Cue the sobbing and ‘oh my gosh what is happening to me?’, I walked out of the hospital and sobbed the whole way to the car; people must have thought I was crazy, but I couldn’t believe what was happening and I couldn’t stop the tears.
The next day we were sent to another hospital, they had phoned me after an appointment and said we’re ready for you please come as quick as you can (I can’t thank them enough for how patient, caring and compassionate they were with me and my family whilst we went through this scary experience).
We didn’t realise quite how dangerous it was until we were in the thick of it all and I was bumped to the top of the emergency surgery list after a scan confirmed everything, it was then things felt real; before it was just a blur.
We were given some pictures of our baby and some ectopic pregnancy leaflets, and I was admitted to the ward.
The amazing hospital managed to find a room for Adam and Maisie to sleep in so they could stay close by, and they walked with me down to theatre. I tried to put on a brave face but really wanted the world to swallow me up and wake me from the nightmare.
The surgery went well and considering what my body had been through, I felt okay.
When we left the hospital we were also given a little memory box which at the time I couldn’t bear to look at but now it gives me peace knowing baby Roe is remembered and I’m glad I brought it home.

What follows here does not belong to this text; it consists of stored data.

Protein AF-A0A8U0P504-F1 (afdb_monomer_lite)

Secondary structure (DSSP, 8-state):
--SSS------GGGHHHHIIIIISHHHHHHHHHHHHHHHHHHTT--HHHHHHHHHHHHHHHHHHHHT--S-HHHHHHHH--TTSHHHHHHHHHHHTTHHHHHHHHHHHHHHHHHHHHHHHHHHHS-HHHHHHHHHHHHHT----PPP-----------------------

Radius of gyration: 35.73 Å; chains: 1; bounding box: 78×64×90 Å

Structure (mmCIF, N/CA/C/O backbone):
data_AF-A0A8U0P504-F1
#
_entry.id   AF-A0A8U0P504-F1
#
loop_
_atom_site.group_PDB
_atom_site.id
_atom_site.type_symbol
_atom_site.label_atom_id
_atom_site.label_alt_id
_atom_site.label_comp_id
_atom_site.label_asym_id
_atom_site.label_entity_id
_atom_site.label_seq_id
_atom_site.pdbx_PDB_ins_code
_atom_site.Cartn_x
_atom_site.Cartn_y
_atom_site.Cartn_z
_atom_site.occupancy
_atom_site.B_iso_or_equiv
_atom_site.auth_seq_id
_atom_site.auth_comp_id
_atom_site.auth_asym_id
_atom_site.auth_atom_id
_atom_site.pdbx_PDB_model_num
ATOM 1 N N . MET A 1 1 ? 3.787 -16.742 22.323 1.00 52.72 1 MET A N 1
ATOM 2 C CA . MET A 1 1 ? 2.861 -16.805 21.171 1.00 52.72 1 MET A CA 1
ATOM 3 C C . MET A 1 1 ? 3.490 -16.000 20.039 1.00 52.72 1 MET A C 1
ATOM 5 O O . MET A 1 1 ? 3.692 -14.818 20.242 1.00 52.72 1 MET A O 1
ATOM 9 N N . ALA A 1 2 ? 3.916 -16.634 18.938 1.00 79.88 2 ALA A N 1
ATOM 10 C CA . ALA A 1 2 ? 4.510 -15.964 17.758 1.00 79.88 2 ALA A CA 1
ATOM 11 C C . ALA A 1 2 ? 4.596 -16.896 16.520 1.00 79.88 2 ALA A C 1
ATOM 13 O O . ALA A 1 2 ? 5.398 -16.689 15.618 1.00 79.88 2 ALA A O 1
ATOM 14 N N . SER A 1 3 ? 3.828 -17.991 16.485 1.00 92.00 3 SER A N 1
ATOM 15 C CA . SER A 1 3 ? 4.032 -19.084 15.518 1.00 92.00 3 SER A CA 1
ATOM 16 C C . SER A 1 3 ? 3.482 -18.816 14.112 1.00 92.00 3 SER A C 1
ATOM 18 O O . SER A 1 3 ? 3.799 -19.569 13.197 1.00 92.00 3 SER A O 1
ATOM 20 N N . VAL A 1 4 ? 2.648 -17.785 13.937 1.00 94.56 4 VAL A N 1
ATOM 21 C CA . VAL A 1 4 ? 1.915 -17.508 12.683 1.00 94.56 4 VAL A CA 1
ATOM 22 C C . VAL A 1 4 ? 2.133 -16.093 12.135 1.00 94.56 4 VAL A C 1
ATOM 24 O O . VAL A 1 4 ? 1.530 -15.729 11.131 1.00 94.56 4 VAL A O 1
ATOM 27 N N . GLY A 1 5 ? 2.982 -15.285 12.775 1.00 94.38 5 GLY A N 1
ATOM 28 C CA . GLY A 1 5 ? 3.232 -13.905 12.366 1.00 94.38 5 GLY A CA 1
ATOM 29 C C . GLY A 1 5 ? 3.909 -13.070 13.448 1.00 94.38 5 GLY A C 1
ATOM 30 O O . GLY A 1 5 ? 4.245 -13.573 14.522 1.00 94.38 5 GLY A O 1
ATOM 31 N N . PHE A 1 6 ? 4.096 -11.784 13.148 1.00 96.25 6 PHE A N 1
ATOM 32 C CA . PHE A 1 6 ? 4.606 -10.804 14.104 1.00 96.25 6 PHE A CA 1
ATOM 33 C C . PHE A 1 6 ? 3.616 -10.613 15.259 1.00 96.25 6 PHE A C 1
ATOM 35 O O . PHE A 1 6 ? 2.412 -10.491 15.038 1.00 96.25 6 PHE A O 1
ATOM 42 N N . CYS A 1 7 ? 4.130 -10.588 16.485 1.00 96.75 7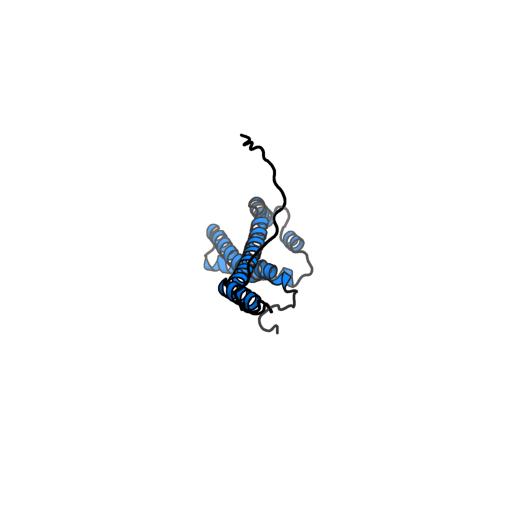 CYS A N 1
ATOM 43 C CA . CYS A 1 7 ? 3.345 -10.407 17.697 1.00 96.75 7 CYS A CA 1
ATOM 44 C C . CYS A 1 7 ? 4.123 -9.507 18.651 1.00 96.75 7 CYS A C 1
ATOM 46 O O . CYS A 1 7 ? 5.308 -9.738 18.892 1.00 96.75 7 CYS A O 1
ATOM 48 N N . THR A 1 8 ? 3.456 -8.499 19.199 1.00 96.88 8 THR A N 1
ATOM 49 C CA . THR A 1 8 ? 4.029 -7.590 20.190 1.00 96.88 8 THR A CA 1
ATOM 50 C C . THR A 1 8 ? 2.930 -7.099 21.126 1.00 96.88 8 THR A C 1
ATOM 52 O O . THR A 1 8 ? 1.755 -7.127 20.758 1.00 96.88 8 THR A O 1
ATOM 55 N N . GLU A 1 9 ? 3.313 -6.714 22.337 1.00 97.12 9 GLU A N 1
ATOM 56 C CA . GLU A 1 9 ? 2.409 -6.119 23.318 1.00 97.12 9 GLU A CA 1
ATOM 57 C C . GLU A 1 9 ? 2.324 -4.612 23.071 1.00 97.12 9 GLU A C 1
ATOM 59 O O . GLU A 1 9 ? 3.326 -3.967 22.756 1.00 97.12 9 GLU A O 1
ATOM 64 N N . VAL A 1 10 ? 1.117 -4.067 23.174 1.00 97.25 10 VAL A N 1
ATOM 65 C CA . VAL A 1 10 ? 0.831 -2.642 23.010 1.00 97.25 10 VAL A CA 1
ATOM 66 C C . VAL A 1 10 ? -0.206 -2.230 24.045 1.00 97.25 10 VAL A C 1
ATOM 68 O O . VAL A 1 10 ? -1.011 -3.057 24.475 1.00 97.25 10 VAL A O 1
ATOM 71 N N . GLU A 1 11 ? -0.202 -0.952 24.404 1.00 97.31 11 GLU A N 1
ATOM 72 C CA . GLU A 1 11 ? -1.259 -0.365 25.224 1.00 97.31 11 GLU A CA 1
ATOM 73 C C . GLU A 1 11 ? -2.618 -0.449 24.506 1.00 97.31 11 GLU A C 1
ATOM 75 O O . GLU A 1 11 ? -2.703 -0.382 23.274 1.00 97.31 11 GLU A O 1
ATOM 80 N N . GLU A 1 12 ? -3.693 -0.616 25.279 1.00 96.12 12 GLU A N 1
ATOM 81 C CA . GLU A 1 12 ? -5.044 -0.850 24.748 1.00 96.12 12 GLU A CA 1
ATOM 82 C C . GLU A 1 12 ? -5.553 0.322 23.891 1.00 96.12 12 GLU A C 1
ATOM 84 O O . GLU A 1 12 ? -6.224 0.114 22.880 1.00 96.12 12 GLU A O 1
ATOM 89 N N . ASP A 1 13 ? -5.166 1.554 24.226 1.00 95.94 13 ASP A N 1
ATOM 90 C CA . ASP A 1 13 ? -5.534 2.769 23.492 1.00 95.94 13 ASP A CA 1
ATOM 91 C C . ASP A 1 13 ? -4.941 2.838 22.069 1.00 95.94 13 ASP A C 1
ATOM 93 O O . ASP A 1 13 ? -5.432 3.590 21.217 1.00 95.94 13 ASP A O 1
ATOM 97 N N . LEU A 1 14 ? -3.927 2.018 21.773 1.00 97.25 14 LEU A N 1
ATOM 98 C CA . LEU A 1 14 ? -3.319 1.897 20.448 1.00 97.25 14 LEU A CA 1
ATOM 99 C C . LEU A 1 14 ? -4.032 0.876 19.548 1.00 97.25 14 LEU A C 1
ATOM 101 O O . LEU A 1 14 ? -3.845 0.910 18.328 1.00 97.25 14 LEU A O 1
ATOM 105 N N . ILE A 1 15 ? -4.856 -0.019 20.103 1.00 97.25 15 ILE A N 1
ATOM 106 C CA . ILE A 1 15 ? -5.445 -1.155 19.369 1.00 97.25 15 ILE A CA 1
ATOM 107 C C . ILE A 1 15 ? -6.347 -0.695 18.211 1.00 97.25 15 ILE A C 1
ATOM 109 O O . ILE A 1 15 ? -6.312 -1.289 17.127 1.00 97.25 15 ILE A O 1
ATOM 113 N N . ASP A 1 16 ? -7.099 0.397 18.371 1.00 96.94 16 ASP A N 1
ATOM 114 C CA . ASP A 1 16 ? -7.934 0.951 17.292 1.00 96.94 16 ASP A CA 1
ATOM 115 C C . ASP A 1 16 ? -7.091 1.411 16.093 1.00 96.94 16 ASP A C 1
ATOM 117 O O . ASP A 1 16 ? -7.435 1.180 14.930 1.00 96.94 16 ASP A O 1
ATOM 121 N N . ALA A 1 17 ? -5.946 2.042 16.374 1.00 97.75 17 ALA A N 1
ATOM 122 C CA . ALA A 1 17 ? -5.022 2.506 15.346 1.00 97.75 17 ALA A CA 1
ATOM 123 C C . ALA A 1 17 ? -4.322 1.326 14.656 1.00 97.75 17 ALA A C 1
ATOM 125 O O . ALA A 1 17 ? -4.199 1.313 13.429 1.00 97.75 17 ALA A O 1
ATOM 126 N N . VAL A 1 18 ? -3.929 0.302 15.424 1.00 97.69 18 VAL A N 1
ATOM 127 C CA . VAL A 1 18 ? -3.405 -0.965 14.888 1.00 97.69 18 VAL A CA 1
ATOM 128 C C . VAL A 1 18 ? -4.428 -1.609 13.951 1.00 97.69 18 VAL A C 1
ATOM 130 O O . VAL A 1 18 ? -4.073 -2.021 12.847 1.00 97.69 18 VAL A O 1
ATOM 133 N N . THR A 1 19 ? -5.707 -1.618 14.328 1.00 97.06 19 THR A N 1
ATOM 134 C CA . THR A 1 19 ? -6.795 -2.144 13.491 1.00 97.06 19 THR A CA 1
ATOM 135 C C . THR A 1 19 ? -6.885 -1.397 12.161 1.00 97.06 19 THR A C 1
ATOM 137 O O . THR A 1 19 ? -6.921 -2.028 11.103 1.00 97.06 19 THR A O 1
ATOM 140 N N . GLY A 1 20 ? -6.839 -0.062 12.187 1.00 98.00 20 GLY A N 1
ATOM 141 C CA . GLY A 1 20 ? -6.879 0.753 10.971 1.00 98.00 20 GLY A CA 1
ATOM 142 C C . GLY A 1 20 ? -5.689 0.551 10.028 1.00 98.00 20 GLY A C 1
ATOM 143 O O . GLY A 1 20 ? -5.851 0.675 8.811 1.00 98.00 20 GLY A O 1
ATOM 144 N N . LEU A 1 21 ? -4.518 0.210 10.576 1.00 98.44 21 LEU A N 1
ATOM 145 C CA . LEU A 1 21 ? -3.280 0.012 9.825 1.00 98.44 21 LEU A CA 1
ATOM 146 C C . LEU A 1 21 ? -3.067 -1.444 9.388 1.00 98.44 21 LEU A C 1
ATOM 148 O O . LEU A 1 21 ? -3.026 -1.716 8.192 1.00 98.44 21 LEU A O 1
ATOM 152 N N . SER A 1 22 ? -2.895 -2.377 10.328 1.00 97.56 22 SER A N 1
ATOM 153 C CA . SER A 1 22 ? -2.536 -3.776 10.052 1.00 97.56 22 SER A CA 1
ATOM 154 C C . SER A 1 22 ? -3.737 -4.720 10.023 1.00 97.56 22 SER A C 1
ATOM 156 O O . SER A 1 22 ? -3.675 -5.733 9.329 1.00 97.56 22 SER A O 1
ATOM 158 N N . GLY A 1 23 ? -4.837 -4.382 10.704 1.00 97.56 23 GLY A N 1
ATOM 159 C CA . GLY A 1 23 ? -6.090 -5.139 10.616 1.00 97.56 23 GLY A CA 1
ATOM 160 C C . GLY A 1 23 ? -6.725 -5.012 9.230 1.00 97.56 23 GLY A C 1
ATOM 161 O O . GLY A 1 23 ? -6.948 -6.007 8.542 1.00 97.56 23 GLY A O 1
ATOM 162 N N . SER A 1 24 ? -6.936 -3.774 8.785 1.00 98.38 24 SER A N 1
ATOM 163 C CA . SER A 1 24 ? -7.482 -3.450 7.458 1.00 98.38 24 SER A CA 1
ATOM 164 C C . SER A 1 24 ? -6.419 -3.431 6.345 1.00 98.38 24 SER A C 1
ATOM 166 O O . SER A 1 24 ? -6.750 -3.555 5.164 1.00 98.38 24 SER A O 1
ATOM 168 N N . GLY A 1 25 ? -5.134 -3.342 6.706 1.00 98.06 25 GLY A N 1
ATOM 169 C CA . GLY A 1 25 ? -3.986 -3.267 5.792 1.00 98.06 25 GLY A CA 1
ATOM 170 C C . GLY A 1 25 ? -3.968 -4.287 4.647 1.00 98.06 25 GLY A C 1
ATOM 171 O O . GLY A 1 25 ? -3.754 -3.890 3.496 1.00 98.06 25 GLY A O 1
ATOM 172 N N . PRO A 1 26 ? -4.229 -5.586 4.897 1.00 98.44 26 PRO A N 1
ATOM 173 C CA . PRO A 1 26 ? -4.300 -6.588 3.838 1.00 98.44 26 PRO A CA 1
ATOM 174 C C . PRO A 1 26 ? -5.325 -6.254 2.744 1.00 98.44 26 PRO A C 1
ATOM 176 O O . PRO A 1 26 ? -5.040 -6.459 1.566 1.00 98.44 26 PRO A O 1
ATOM 179 N N . ALA A 1 27 ? -6.481 -5.677 3.090 1.00 98.69 27 ALA A N 1
ATOM 180 C CA . ALA A 1 27 ? -7.491 -5.279 2.107 1.00 98.69 27 ALA A CA 1
ATOM 181 C C . ALA A 1 27 ? -7.005 -4.123 1.215 1.00 98.69 27 ALA A C 1
ATOM 183 O O . ALA A 1 27 ? -7.251 -4.125 0.004 1.00 98.69 27 ALA A O 1
ATOM 184 N N . TYR A 1 28 ? -6.253 -3.172 1.782 1.00 98.69 28 TYR A N 1
ATOM 185 C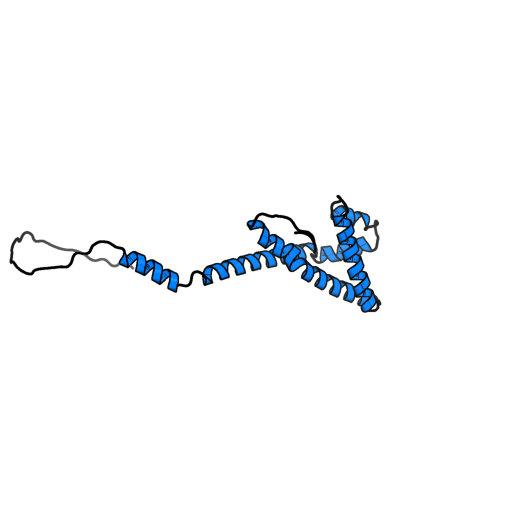 CA . TYR A 1 28 ? -5.620 -2.098 1.011 1.00 98.69 28 TYR A CA 1
ATOM 186 C C . TYR A 1 28 ? -4.607 -2.675 0.015 1.00 98.69 28 TYR A C 1
ATOM 188 O O . TYR A 1 28 ? -4.607 -2.307 -1.161 1.00 98.69 28 TYR A O 1
ATOM 196 N N . ALA A 1 29 ? -3.788 -3.635 0.461 1.00 98.62 29 ALA A N 1
ATOM 197 C CA . ALA A 1 29 ? -2.803 -4.303 -0.384 1.00 98.62 29 ALA A CA 1
ATOM 198 C C . ALA A 1 29 ? -3.458 -5.104 -1.521 1.00 98.62 29 ALA A C 1
ATOM 200 O O . ALA A 1 29 ? -3.011 -5.007 -2.662 1.00 98.62 29 ALA A O 1
ATOM 201 N N . PHE A 1 30 ? -4.537 -5.848 -1.254 1.00 98.69 30 PHE A N 1
ATOM 202 C CA . PHE A 1 30 ? -5.266 -6.574 -2.300 1.00 98.69 30 PHE A CA 1
ATOM 203 C C . PHE A 1 30 ? -5.880 -5.633 -3.338 1.00 98.69 30 PHE A C 1
ATOM 205 O O . PHE A 1 30 ? -5.755 -5.887 -4.535 1.00 98.69 30 PHE A O 1
ATOM 212 N N . THR A 1 31 ? -6.460 -4.517 -2.892 1.00 98.75 31 THR A N 1
ATOM 213 C CA . THR A 1 31 ? -7.008 -3.488 -3.789 1.00 98.75 31 THR A CA 1
ATOM 214 C C . THR A 1 31 ? -5.914 -2.895 -4.681 1.00 98.75 31 THR A C 1
ATOM 216 O O . THR A 1 31 ? -6.085 -2.777 -5.893 1.00 98.75 31 THR A O 1
ATOM 219 N N . ALA A 1 32 ? -4.751 -2.575 -4.105 1.00 98.62 32 ALA A N 1
ATOM 220 C CA . ALA A 1 32 ? -3.611 -2.070 -4.865 1.00 98.62 32 ALA A CA 1
ATOM 221 C C . ALA A 1 32 ? -3.069 -3.106 -5.864 1.00 98.62 32 ALA A C 1
ATOM 223 O O . ALA A 1 32 ? -2.720 -2.748 -6.987 1.00 98.62 32 ALA A O 1
ATOM 224 N N . LEU A 1 33 ? -3.012 -4.388 -5.489 1.00 98.75 33 LEU A N 1
ATOM 225 C CA . LEU A 1 33 ? -2.549 -5.466 -6.366 1.00 98.75 33 LEU A CA 1
ATOM 226 C C . LEU A 1 33 ? -3.449 -5.671 -7.578 1.00 98.75 33 LEU A C 1
ATOM 228 O O . LEU A 1 33 ? -2.935 -5.888 -8.677 1.00 98.75 33 LEU A O 1
ATOM 232 N N . ASP A 1 34 ? -4.762 -5.590 -7.389 1.00 98.62 34 ASP A N 1
ATOM 233 C CA . ASP A 1 34 ? -5.712 -5.711 -8.490 1.00 98.62 34 ASP A CA 1
ATOM 234 C C . ASP A 1 34 ? -5.564 -4.537 -9.473 1.00 98.62 34 ASP A C 1
ATOM 236 O O . ASP A 1 34 ? -5.399 -4.745 -10.678 1.00 98.62 34 ASP A O 1
ATOM 240 N N . ALA A 1 35 ? -5.443 -3.310 -8.952 1.00 98.75 35 ALA A N 1
ATOM 241 C CA . ALA A 1 35 ? -5.194 -2.114 -9.759 1.00 98.75 35 ALA A CA 1
ATOM 242 C C . ALA A 1 35 ? -3.836 -2.148 -10.492 1.00 98.75 35 ALA A C 1
ATOM 244 O O . ALA A 1 35 ? -3.736 -1.767 -11.661 1.00 98.75 35 ALA A O 1
ATOM 245 N N . LEU A 1 36 ? -2.774 -2.635 -9.840 1.00 98.69 36 LEU A N 1
ATOM 246 C CA . LEU A 1 36 ? -1.469 -2.838 -10.479 1.00 98.69 36 LEU A CA 1
ATOM 247 C C . LEU A 1 36 ? -1.549 -3.891 -11.589 1.00 98.69 36 LEU A C 1
ATOM 249 O O . LEU A 1 36 ? -0.937 -3.721 -12.646 1.00 98.69 36 LEU A O 1
ATOM 253 N N . ALA A 1 37 ? -2.316 -4.963 -11.377 1.00 98.75 37 ALA A N 1
ATOM 254 C CA . ALA A 1 37 ? -2.539 -5.978 -12.394 1.00 98.75 37 ALA A CA 1
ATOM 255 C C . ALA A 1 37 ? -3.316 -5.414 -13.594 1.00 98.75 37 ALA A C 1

The journey with our ectopic pregnancy continued for a couple of weeks afterwards with me needing to go back to hospital as I was in a lot of pain, and I was still testing positive but eventually my body did what it needed and I’m thankfully back to my ‘normal’ self again.
We’ve grieved, we’ve cried, we’ve been angry and upset, we’ve laughed to stop crying some more and have had the most amazing support from friends, family and the charity, The Ectopic Pregnancy Trust, which has helped no end; I don’t know what we would have done without them all to try and come to terms with what has happened.
I’ve questioned every possible reason as to why this has happened, why us, why me, why my family, what’s wrong with my body and have we done the right thing but there’s no answers and there never will be.
The rollercoaster of emotions afterwards has been tough, some days I feel fine and other days I struggle with the ugly thoughts that roll in when I see anyone pregnant and little babies as I feel jealous and upset that it should be me, but I understand it’s all part of the grieving process and no matter how small our baby was, baby Roe still means the world to us and will never be forgotten.
I’ve found comfort in books, podcasts, and online support groups which have helped me to realise that my feelings are all part of the grieving process and I’m not in fact going mad for the way I feel.
Time may soften the edges of our grief, but our love for our precious baby will forever remain in our hearts. Each day, we carry the memories of the love that brought them into this world.
Though the pain of loss may linger, our little one will never be forgotten, their presence in our lives was a gift that we will hold on to forever.